#### Description of the task
First find the line with "ATOM 126 N N" in the entries below, then set down exactly every line through the line with "ATOM 130 O O", that line included.

[Source data]
########

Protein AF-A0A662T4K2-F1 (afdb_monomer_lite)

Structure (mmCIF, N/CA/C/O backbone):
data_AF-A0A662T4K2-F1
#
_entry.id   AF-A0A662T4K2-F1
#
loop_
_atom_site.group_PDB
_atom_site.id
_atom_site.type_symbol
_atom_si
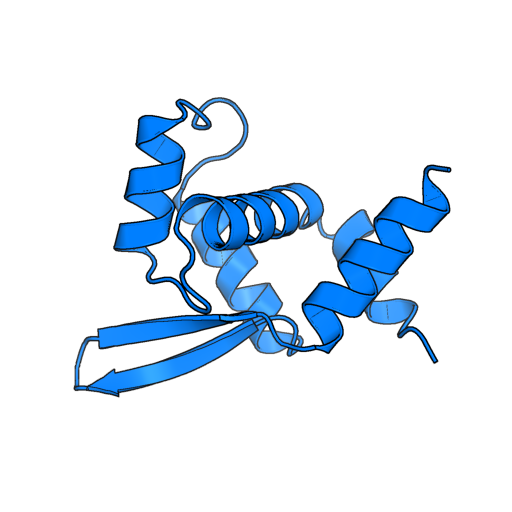te.label_atom_id
_atom_site.label_alt_id
_atom_site.label_comp_id
_atom_site.label_asym_id
_atom_site.label_entity_id
_atom_site.label_seq_id
_atom_site.pdbx_PDB_ins_code
_atom_site.Cartn_x
_atom_site.Cartn_y
_atom_site.Cartn_z
_atom_site.occupancy
_atom_site.B_iso_or_equiv
_atom_site.auth_seq_id
_atom_site.auth_comp_id
_atom_site.auth_asym_id
_atom_site.auth_atom_id
_atom_site.pdbx_PDB_model_num
ATOM 1 N N . MET A 1 1 ? 3.930 -23.387 0.563 1.00 53.44 1 MET A N 1
ATOM 2 C CA . MET A 1 1 ? 4.371 -23.348 -0.847 1.00 53.44 1 MET A CA 1
ATOM 3 C C . MET A 1 1 ? 4.180 -21.921 -1.331 1.00 53.44 1 MET A C 1
ATOM 5 O O . MET A 1 1 ? 3.068 -21.424 -1.218 1.00 53.44 1 MET A O 1
ATOM 9 N N . VAL A 1 2 ? 5.252 -21.232 -1.729 1.00 63.16 2 VAL A N 1
ATOM 10 C CA . VAL A 1 2 ? 5.170 -19.838 -2.200 1.00 63.16 2 VAL A CA 1
ATOM 11 C C . VAL A 1 2 ? 4.363 -19.811 -3.493 1.00 63.16 2 VAL A C 1
ATOM 13 O O . VAL A 1 2 ? 4.644 -20.579 -4.410 1.00 63.16 2 VAL A O 1
ATOM 16 N N . ASP A 1 3 ? 3.365 -18.937 -3.567 1.00 73.69 3 ASP A N 1
ATOM 17 C CA . ASP A 1 3 ? 2.564 -18.767 -4.774 1.00 73.69 3 ASP A CA 1
ATOM 18 C C . ASP A 1 3 ? 3.380 -18.022 -5.845 1.00 73.69 3 ASP A C 1
ATOM 20 O O . ASP A 1 3 ? 3.497 -16.791 -5.840 1.00 73.69 3 ASP A O 1
ATOM 24 N N . GLN A 1 4 ? 3.980 -18.793 -6.756 1.00 77.12 4 GLN A N 1
ATOM 25 C CA . GLN A 1 4 ? 4.817 -18.276 -7.841 1.00 77.12 4 GLN A CA 1
ATOM 26 C C . GLN A 1 4 ? 4.050 -17.334 -8.781 1.00 77.12 4 GLN A C 1
ATOM 28 O O . GLN A 1 4 ? 4.639 -16.369 -9.271 1.00 77.12 4 GLN A O 1
ATOM 33 N N . ASN A 1 5 ? 2.735 -17.523 -8.954 1.00 81.31 5 ASN A N 1
ATOM 34 C CA . ASN A 1 5 ? 1.915 -16.651 -9.799 1.00 81.31 5 ASN A CA 1
ATOM 35 C C . ASN A 1 5 ? 1.820 -15.239 -9.208 1.00 81.31 5 ASN A C 1
ATOM 37 O O . ASN A 1 5 ? 1.854 -14.247 -9.936 1.00 81.31 5 ASN A O 1
ATOM 41 N N . HIS A 1 6 ? 1.725 -15.122 -7.881 1.00 80.06 6 HIS A N 1
ATOM 42 C CA . HIS A 1 6 ? 1.672 -13.821 -7.212 1.00 80.06 6 HIS A CA 1
ATOM 43 C C . HIS A 1 6 ? 3.028 -13.107 -7.190 1.00 80.06 6 HIS A C 1
ATOM 45 O O . HIS A 1 6 ? 3.077 -11.881 -7.330 1.00 80.06 6 HIS A O 1
ATOM 51 N N . VAL A 1 7 ? 4.131 -13.851 -7.074 1.00 78.31 7 VAL A N 1
ATOM 52 C CA . VAL A 1 7 ? 5.486 -13.287 -7.205 1.00 78.31 7 VAL A CA 1
ATOM 53 C C . VAL A 1 7 ? 5.698 -12.742 -8.618 1.00 78.31 7 VAL A C 1
ATOM 55 O O . VAL A 1 7 ? 6.081 -11.582 -8.785 1.0
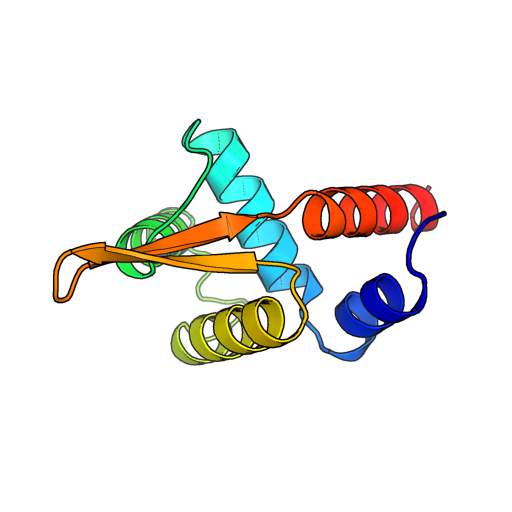0 78.31 7 VAL A O 1
ATOM 58 N N . GLU A 1 8 ? 5.363 -13.530 -9.638 1.00 81.06 8 GLU A N 1
ATOM 59 C CA . GLU A 1 8 ? 5.448 -13.109 -11.035 1.00 81.06 8 GLU A CA 1
ATOM 60 C C . GLU A 1 8 ? 4.541 -11.907 -11.327 1.00 81.06 8 GLU A C 1
ATOM 62 O O . GLU A 1 8 ? 4.952 -10.956 -11.995 1.00 81.06 8 GLU A O 1
ATOM 67 N N . TYR A 1 9 ? 3.332 -11.892 -10.762 1.00 82.38 9 TYR A N 1
ATOM 68 C CA . TYR A 1 9 ? 2.410 -10.766 -10.859 1.00 82.38 9 TYR A CA 1
ATOM 69 C C . TYR A 1 9 ? 3.011 -9.468 -10.305 1.00 82.38 9 TYR A C 1
ATOM 71 O O . TYR A 1 9 ? 2.871 -8.407 -10.924 1.00 82.38 9 TYR A O 1
ATOM 79 N N . LEU A 1 10 ? 3.714 -9.536 -9.169 1.00 80.50 10 LEU A N 1
ATOM 80 C CA . LEU A 1 10 ? 4.404 -8.370 -8.624 1.00 80.50 10 LEU A CA 1
ATOM 81 C C . LEU A 1 10 ? 5.492 -7.862 -9.575 1.00 80.50 10 LEU A C 1
ATOM 83 O O . LEU A 1 10 ? 5.568 -6.649 -9.807 1.00 80.50 10 LEU A O 1
ATOM 87 N N . MET A 1 11 ? 6.293 -8.778 -10.131 1.00 79.50 11 MET A N 1
ATOM 88 C CA . MET A 1 11 ? 7.399 -8.466 -11.041 1.00 79.50 11 MET A CA 1
ATOM 89 C C . MET A 1 11 ? 6.911 -7.884 -12.370 1.00 79.50 11 MET A C 1
ATOM 91 O O . MET A 1 11 ? 7.305 -6.778 -12.735 1.00 79.50 11 MET A O 1
ATOM 95 N N . ARG A 1 12 ? 6.007 -8.579 -13.068 1.00 78.75 12 ARG A N 1
ATOM 96 C CA . ARG A 1 12 ? 5.504 -8.179 -14.393 1.00 78.75 12 ARG A CA 1
ATOM 97 C C . ARG A 1 12 ? 4.530 -7.004 -14.335 1.00 78.75 12 ARG A C 1
ATOM 99 O O . ARG A 1 12 ? 4.488 -6.188 -15.248 1.00 78.75 12 ARG A O 1
ATOM 106 N N . GLY A 1 13 ? 3.759 -6.878 -13.254 1.00 69.19 13 GLY A N 1
ATOM 107 C CA . GLY A 1 13 ? 2.764 -5.815 -13.081 1.00 69.19 13 GLY A CA 1
ATOM 108 C C . GLY A 1 13 ? 3.339 -4.456 -12.670 1.00 69.19 13 GLY A C 1
ATOM 109 O O . GLY A 1 13 ? 2.569 -3.515 -12.447 1.00 69.19 13 GLY A O 1
ATOM 110 N N . ASN A 1 14 ? 4.666 -4.344 -12.518 1.00 75.62 14 ASN A N 1
ATOM 111 C CA . ASN A 1 14 ? 5.337 -3.176 -11.943 1.00 75.62 14 ASN A CA 1
ATOM 112 C C . ASN A 1 14 ? 4.721 -2.782 -10.580 1.00 75.62 14 ASN A C 1
ATOM 114 O O . ASN A 1 14 ? 4.460 -1.611 -10.282 1.00 75.62 14 ASN A O 1
ATOM 118 N N . LEU A 1 15 ? 4.405 -3.782 -9.753 1.00 88.69 15 LEU A N 1
ATOM 119 C CA . LEU A 1 15 ? 3.809 -3.584 -8.428 1.00 88.69 15 LEU A CA 1
ATOM 120 C C . LEU A 1 15 ? 4.851 -3.599 -7.317 1.00 88.69 15 LEU A C 1
ATOM 122 O O . LEU A 1 15 ? 4.543 -3.149 -6.215 1.00 88.69 15 LEU A O 1
ATOM 126 N N . ILE A 1 16 ? 6.077 -4.049 -7.610 1.00 91.19 16 ILE A N 1
ATOM 127 C CA . ILE A 1 16 ? 7.186 -4.104 -6.649 1.00 91.19 16 ILE A CA 1
ATOM 128 C C . ILE A 1 16 ? 7.345 -2.769 -5.928 1.00 91.19 16 ILE A C 1
ATOM 130 O O . ILE A 1 16 ? 7.396 -2.756 -4.704 1.00 91.19 16 ILE A O 1
ATOM 134 N N . TYR A 1 17 ? 7.359 -1.649 -6.658 1.00 91.94 17 TYR A N 1
ATOM 135 C CA . TYR A 1 17 ? 7.491 -0.326 -6.047 1.00 91.94 17 TYR A CA 1
ATOM 136 C C . TYR A 1 17 ? 6.422 -0.075 -4.971 1.00 91.94 17 TYR A C 1
ATOM 138 O O . TYR A 1 17 ? 6.737 0.295 -3.843 1.00 91.94 17 TYR A O 1
ATOM 146 N N . VAL A 1 18 ? 5.151 -0.338 -5.288 1.00 94.81 18 VAL A N 1
ATOM 147 C CA . VAL A 1 18 ? 4.039 -0.120 -4.351 1.00 94.81 18 VAL A CA 1
ATOM 148 C C . VAL A 1 18 ? 4.091 -1.113 -3.194 1.00 94.81 18 VAL A C 1
ATOM 150 O O . VAL A 1 18 ? 3.846 -0.728 -2.053 1.00 94.81 18 VAL A O 1
ATOM 153 N N . ALA A 1 19 ? 4.472 -2.364 -3.453 1.00 95.12 19 ALA A N 1
ATOM 154 C CA . ALA A 1 19 ? 4.669 -3.360 -2.409 1.00 95.12 19 ALA A CA 1
ATOM 155 C C . ALA A 1 19 ? 5.780 -2.940 -1.430 1.00 95.12 19 ALA A C 1
ATOM 157 O O . ALA A 1 19 ? 5.588 -3.000 -0.217 1.00 95.12 19 ALA A O 1
ATOM 158 N N . ARG A 1 20 ? 6.905 -2.420 -1.935 1.00 94.69 20 ARG A N 1
ATOM 159 C CA . ARG A 1 20 ? 8.003 -1.895 -1.108 1.00 94.69 20 ARG A CA 1
ATOM 160 C C . ARG A 1 20 ? 7.615 -0.624 -0.368 1.00 94.69 20 ARG A C 1
ATOM 162 O O . ARG A 1 20 ? 7.959 -0.487 0.802 1.00 94.69 20 ARG A O 1
ATOM 169 N N . LEU A 1 21 ? 6.842 0.262 -0.990 1.00 95.50 21 LEU A N 1
ATOM 170 C CA . LEU A 1 21 ? 6.293 1.445 -0.328 1.00 95.50 21 LEU A CA 1
ATOM 171 C C . LEU A 1 21 ? 5.402 1.054 0.862 1.00 95.50 21 LEU A C 1
ATOM 173 O O . LEU A 1 21 ? 5.543 1.618 1.946 1.00 95.50 21 LEU A O 1
ATOM 177 N N . VAL A 1 22 ? 4.521 0.066 0.681 1.00 96.94 22 VAL A N 1
ATOM 178 C CA . VAL A 1 22 ? 3.664 -0.463 1.752 1.00 96.94 22 VAL A CA 1
ATOM 179 C C . VAL A 1 22 ? 4.497 -1.145 2.841 1.00 96.94 22 VAL A C 1
ATOM 181 O O . VAL A 1 22 ? 4.295 -0.853 4.018 1.00 96.94 22 VAL A O 1
ATOM 184 N N . GLN A 1 23 ? 5.461 -1.997 2.472 1.00 96.62 23 GLN A N 1
ATOM 185 C CA . GLN A 1 23 ? 6.384 -2.636 3.419 1.00 96.62 23 GLN A CA 1
ATOM 186 C C . GLN A 1 23 ? 7.111 -1.590 4.269 1.00 96.62 23 GLN A C 1
ATOM 188 O O . GLN A 1 23 ? 7.136 -1.696 5.496 1.00 96.62 23 GLN A O 1
ATOM 193 N N . ARG A 1 24 
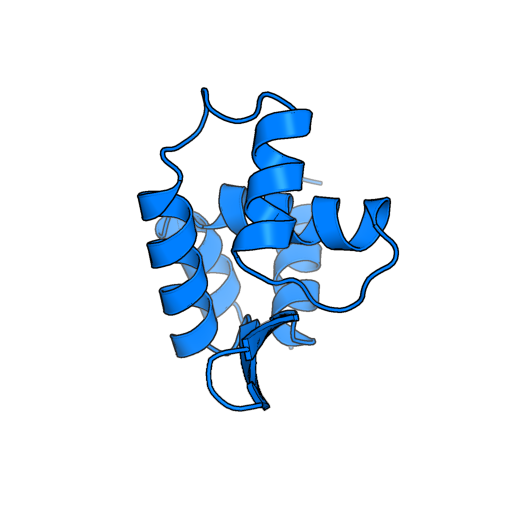? 7.674 -0.565 3.623 1.00 96.19 24 ARG A N 1
ATOM 194 C CA . ARG A 1 24 ? 8.409 0.514 4.282 1.00 96.19 24 ARG A CA 1
ATOM 195 C C . ARG A 1 24 ? 7.506 1.314 5.219 1.00 96.19 24 ARG A C 1
ATOM 197 O O . ARG A 1 24 ? 7.869 1.523 6.371 1.00 96.19 24 ARG A O 1
ATOM 204 N N . TYR A 1 25 ? 6.302 1.678 4.771 1.00 97.31 25 TYR A N 1
ATOM 205 C CA . TYR A 1 25 ? 5.312 2.358 5.609 1.00 97.31 25 TYR A CA 1
ATOM 206 C C . TYR A 1 25 ? 4.985 1.566 6.877 1.00 97.31 25 TYR A C 1
ATOM 208 O O . TYR A 1 25 ? 4.986 2.124 7.972 1.00 97.31 25 TYR A O 1
ATOM 216 N N . VAL A 1 26 ? 4.682 0.273 6.737 1.00 96.69 26 VAL A N 1
ATOM 217 C CA . VAL A 1 26 ? 4.297 -0.590 7.863 1.00 96.69 26 VAL A CA 1
ATOM 218 C C . VAL A 1 26 ? 5.434 -0.696 8.876 1.00 96.69 26 VAL A C 1
ATOM 220 O O . VAL A 1 26 ? 5.194 -0.555 10.073 1.00 96.69 26 VAL A O 1
ATOM 223 N N . ARG A 1 27 ? 6.673 -0.869 8.399 1.00 95.38 27 ARG A N 1
ATOM 224 C CA . ARG A 1 27 ? 7.861 -0.950 9.259 1.00 95.38 27 ARG A CA 1
ATOM 225 C C . ARG A 1 27 ? 8.139 0.359 9.997 1.00 95.38 27 ARG A C 1
ATOM 227 O O . ARG A 1 27 ? 8.330 0.332 11.204 1.00 95.38 27 ARG A O 1
ATOM 234 N N . GLU A 1 28 ? 8.124 1.494 9.301 1.00 96.62 28 GLU A N 1
ATOM 235 C CA . GLU A 1 28 ? 8.480 2.787 9.905 1.00 96.62 28 GLU A CA 1
ATOM 236 C C . GLU A 1 28 ? 7.369 3.379 10.780 1.00 96.62 28 GLU A C 1
ATOM 238 O O . GLU A 1 28 ? 7.646 4.063 11.759 1.00 96.62 28 GLU A O 1
ATOM 243 N N . SER A 1 29 ? 6.100 3.141 10.439 1.00 94.50 29 SER A N 1
ATOM 244 C CA . SER A 1 29 ? 4.976 3.661 11.228 1.00 94.50 29 SER A CA 1
ATOM 245 C C . SER A 1 29 ? 4.589 2.770 12.410 1.00 94.50 29 SER A C 1
ATOM 247 O O . SER A 1 29 ? 3.785 3.198 13.238 1.00 94.50 29 SER A O 1
ATOM 249 N N . GLY A 1 30 ? 5.069 1.521 12.446 1.00 93.56 30 GLY A N 1
ATOM 250 C CA . GLY A 1 30 ? 4.639 0.488 13.396 1.00 93.56 30 GLY A CA 1
ATOM 251 C C . GLY A 1 30 ? 3.189 0.017 13.204 1.00 93.56 30 GLY A C 1
ATOM 252 O O . GLY A 1 30 ? 2.689 -0.803 13.975 1.00 93.56 30 GLY A O 1
ATOM 253 N N . LYS A 1 31 ? 2.475 0.524 12.190 1.00 93.94 31 LYS A N 1
ATOM 254 C CA . LYS A 1 31 ? 1.067 0.191 11.945 1.00 93.94 31 LYS A CA 1
ATOM 255 C C . LYS A 1 31 ? 0.950 -1.044 11.070 1.00 93.94 31 LYS A C 1
ATOM 2
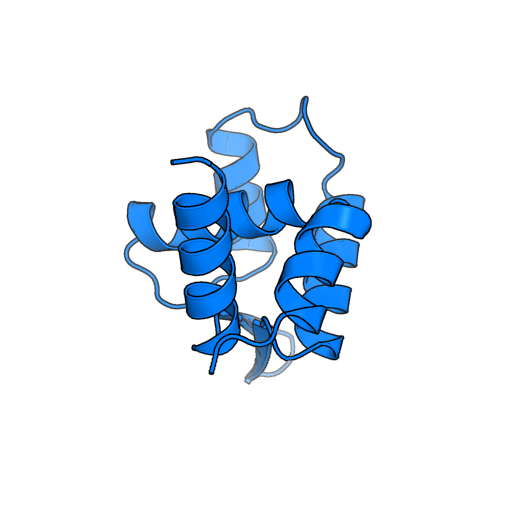57 O O . LYS A 1 31 ? 1.554 -1.117 10.009 1.00 93.94 31 LYS A O 1
ATOM 262 N N . LYS A 1 32 ? 0.053 -1.958 11.445 1.00 94.94 32 LYS A N 1
ATOM 263 C CA . LYS A 1 32 ? -0.257 -3.162 10.650 1.00 94.94 32 LYS A CA 1
ATOM 264 C C . LYS A 1 32 ? -1.035 -2.868 9.361 1.00 94.94 32 LYS A C 1
ATOM 266 O O . LYS A 1 32 ? -1.027 -3.683 8.450 1.00 94.94 32 LYS A O 1
ATOM 271 N N . CYS A 1 33 ? -1.721 -1.728 9.284 1.00 97.50 33 CYS A N 1
ATOM 272 C CA . CYS A 1 33 ? -2.566 -1.340 8.155 1.00 97.50 33 CYS A CA 1
ATOM 273 C C . CYS A 1 33 ? -2.389 0.147 7.832 1.00 97.50 33 CYS A C 1
ATOM 275 O O . CYS A 1 33 ? -1.900 0.923 8.656 1.00 97.50 33 CYS A O 1
ATOM 277 N N . PHE A 1 34 ? -2.843 0.563 6.653 1.00 97.94 34 PHE A N 1
ATOM 278 C CA . PHE A 1 34 ? -2.731 1.941 6.184 1.00 97.94 34 PHE A CA 1
ATOM 279 C C . PHE A 1 34 ? -4.034 2.452 5.566 1.00 97.94 34 PHE A C 1
ATOM 281 O O . PHE A 1 34 ? -4.890 1.688 5.131 1.00 97.94 34 PHE A O 1
ATOM 288 N N . THR A 1 35 ? -4.182 3.772 5.506 1.00 97.81 35 THR A N 1
ATOM 289 C CA . THR A 1 35 ? -5.200 4.446 4.684 1.00 97.81 35 THR A CA 1
ATOM 290 C C . THR A 1 35 ? -4.523 5.070 3.470 1.00 97.81 35 THR A C 1
ATOM 292 O O . THR A 1 35 ? -3.318 5.330 3.509 1.00 97.81 35 THR A O 1
ATOM 295 N N . TYR A 1 36 ? -5.280 5.394 2.416 1.00 96.88 36 TYR A N 1
ATOM 296 C CA . TYR A 1 36 ? -4.731 6.171 1.296 1.00 96.88 36 TYR A CA 1
ATOM 297 C C . TYR A 1 36 ? -4.086 7.471 1.773 1.00 96.88 36 TYR A C 1
ATOM 299 O O . TYR A 1 36 ? -2.945 7.757 1.427 1.00 96.88 36 TYR A O 1
ATOM 307 N N . ARG A 1 37 ? -4.779 8.225 2.634 1.00 96.38 37 ARG A N 1
ATOM 308 C CA . ARG A 1 37 ? -4.264 9.487 3.177 1.00 96.38 37 ARG A CA 1
ATOM 309 C C . ARG A 1 37 ? -2.972 9.286 3.971 1.00 96.38 37 ARG A C 1
ATOM 311 O O . ARG A 1 37 ? -2.036 10.059 3.801 1.00 96.38 37 ARG A O 1
ATOM 318 N N . GLY A 1 38 ? -2.914 8.251 4.812 1.00 96.88 38 GLY A N 1
ATOM 319 C CA . GLY A 1 38 ? -1.735 7.937 5.618 1.00 96.88 38 GLY A CA 1
ATOM 320 C C . GLY A 1 38 ? -0.529 7.555 4.763 1.00 96.88 38 GLY A C 1
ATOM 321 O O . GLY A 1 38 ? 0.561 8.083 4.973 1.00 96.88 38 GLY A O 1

########

#### Finished exercise
ATOM 126 N N . ILE A 1 16 ? 6.077 -4.049 -7.610 1.00 91.19 16 ILE A N 1
ATOM 127 C CA . ILE A 1 16 ? 7.186 -4.104 -6.649 1.00 91.19 16 ILE A CA 1
ATOM 128 C C . ILE A 1 16 ? 7.345 -2.769 -5.928 1.00 91.19 16 ILE A C 1
ATOM 130 O O . ILE A 1 16 ? 7.396 -2.756 -4.704 1.00 91.19 16 ILE A O 1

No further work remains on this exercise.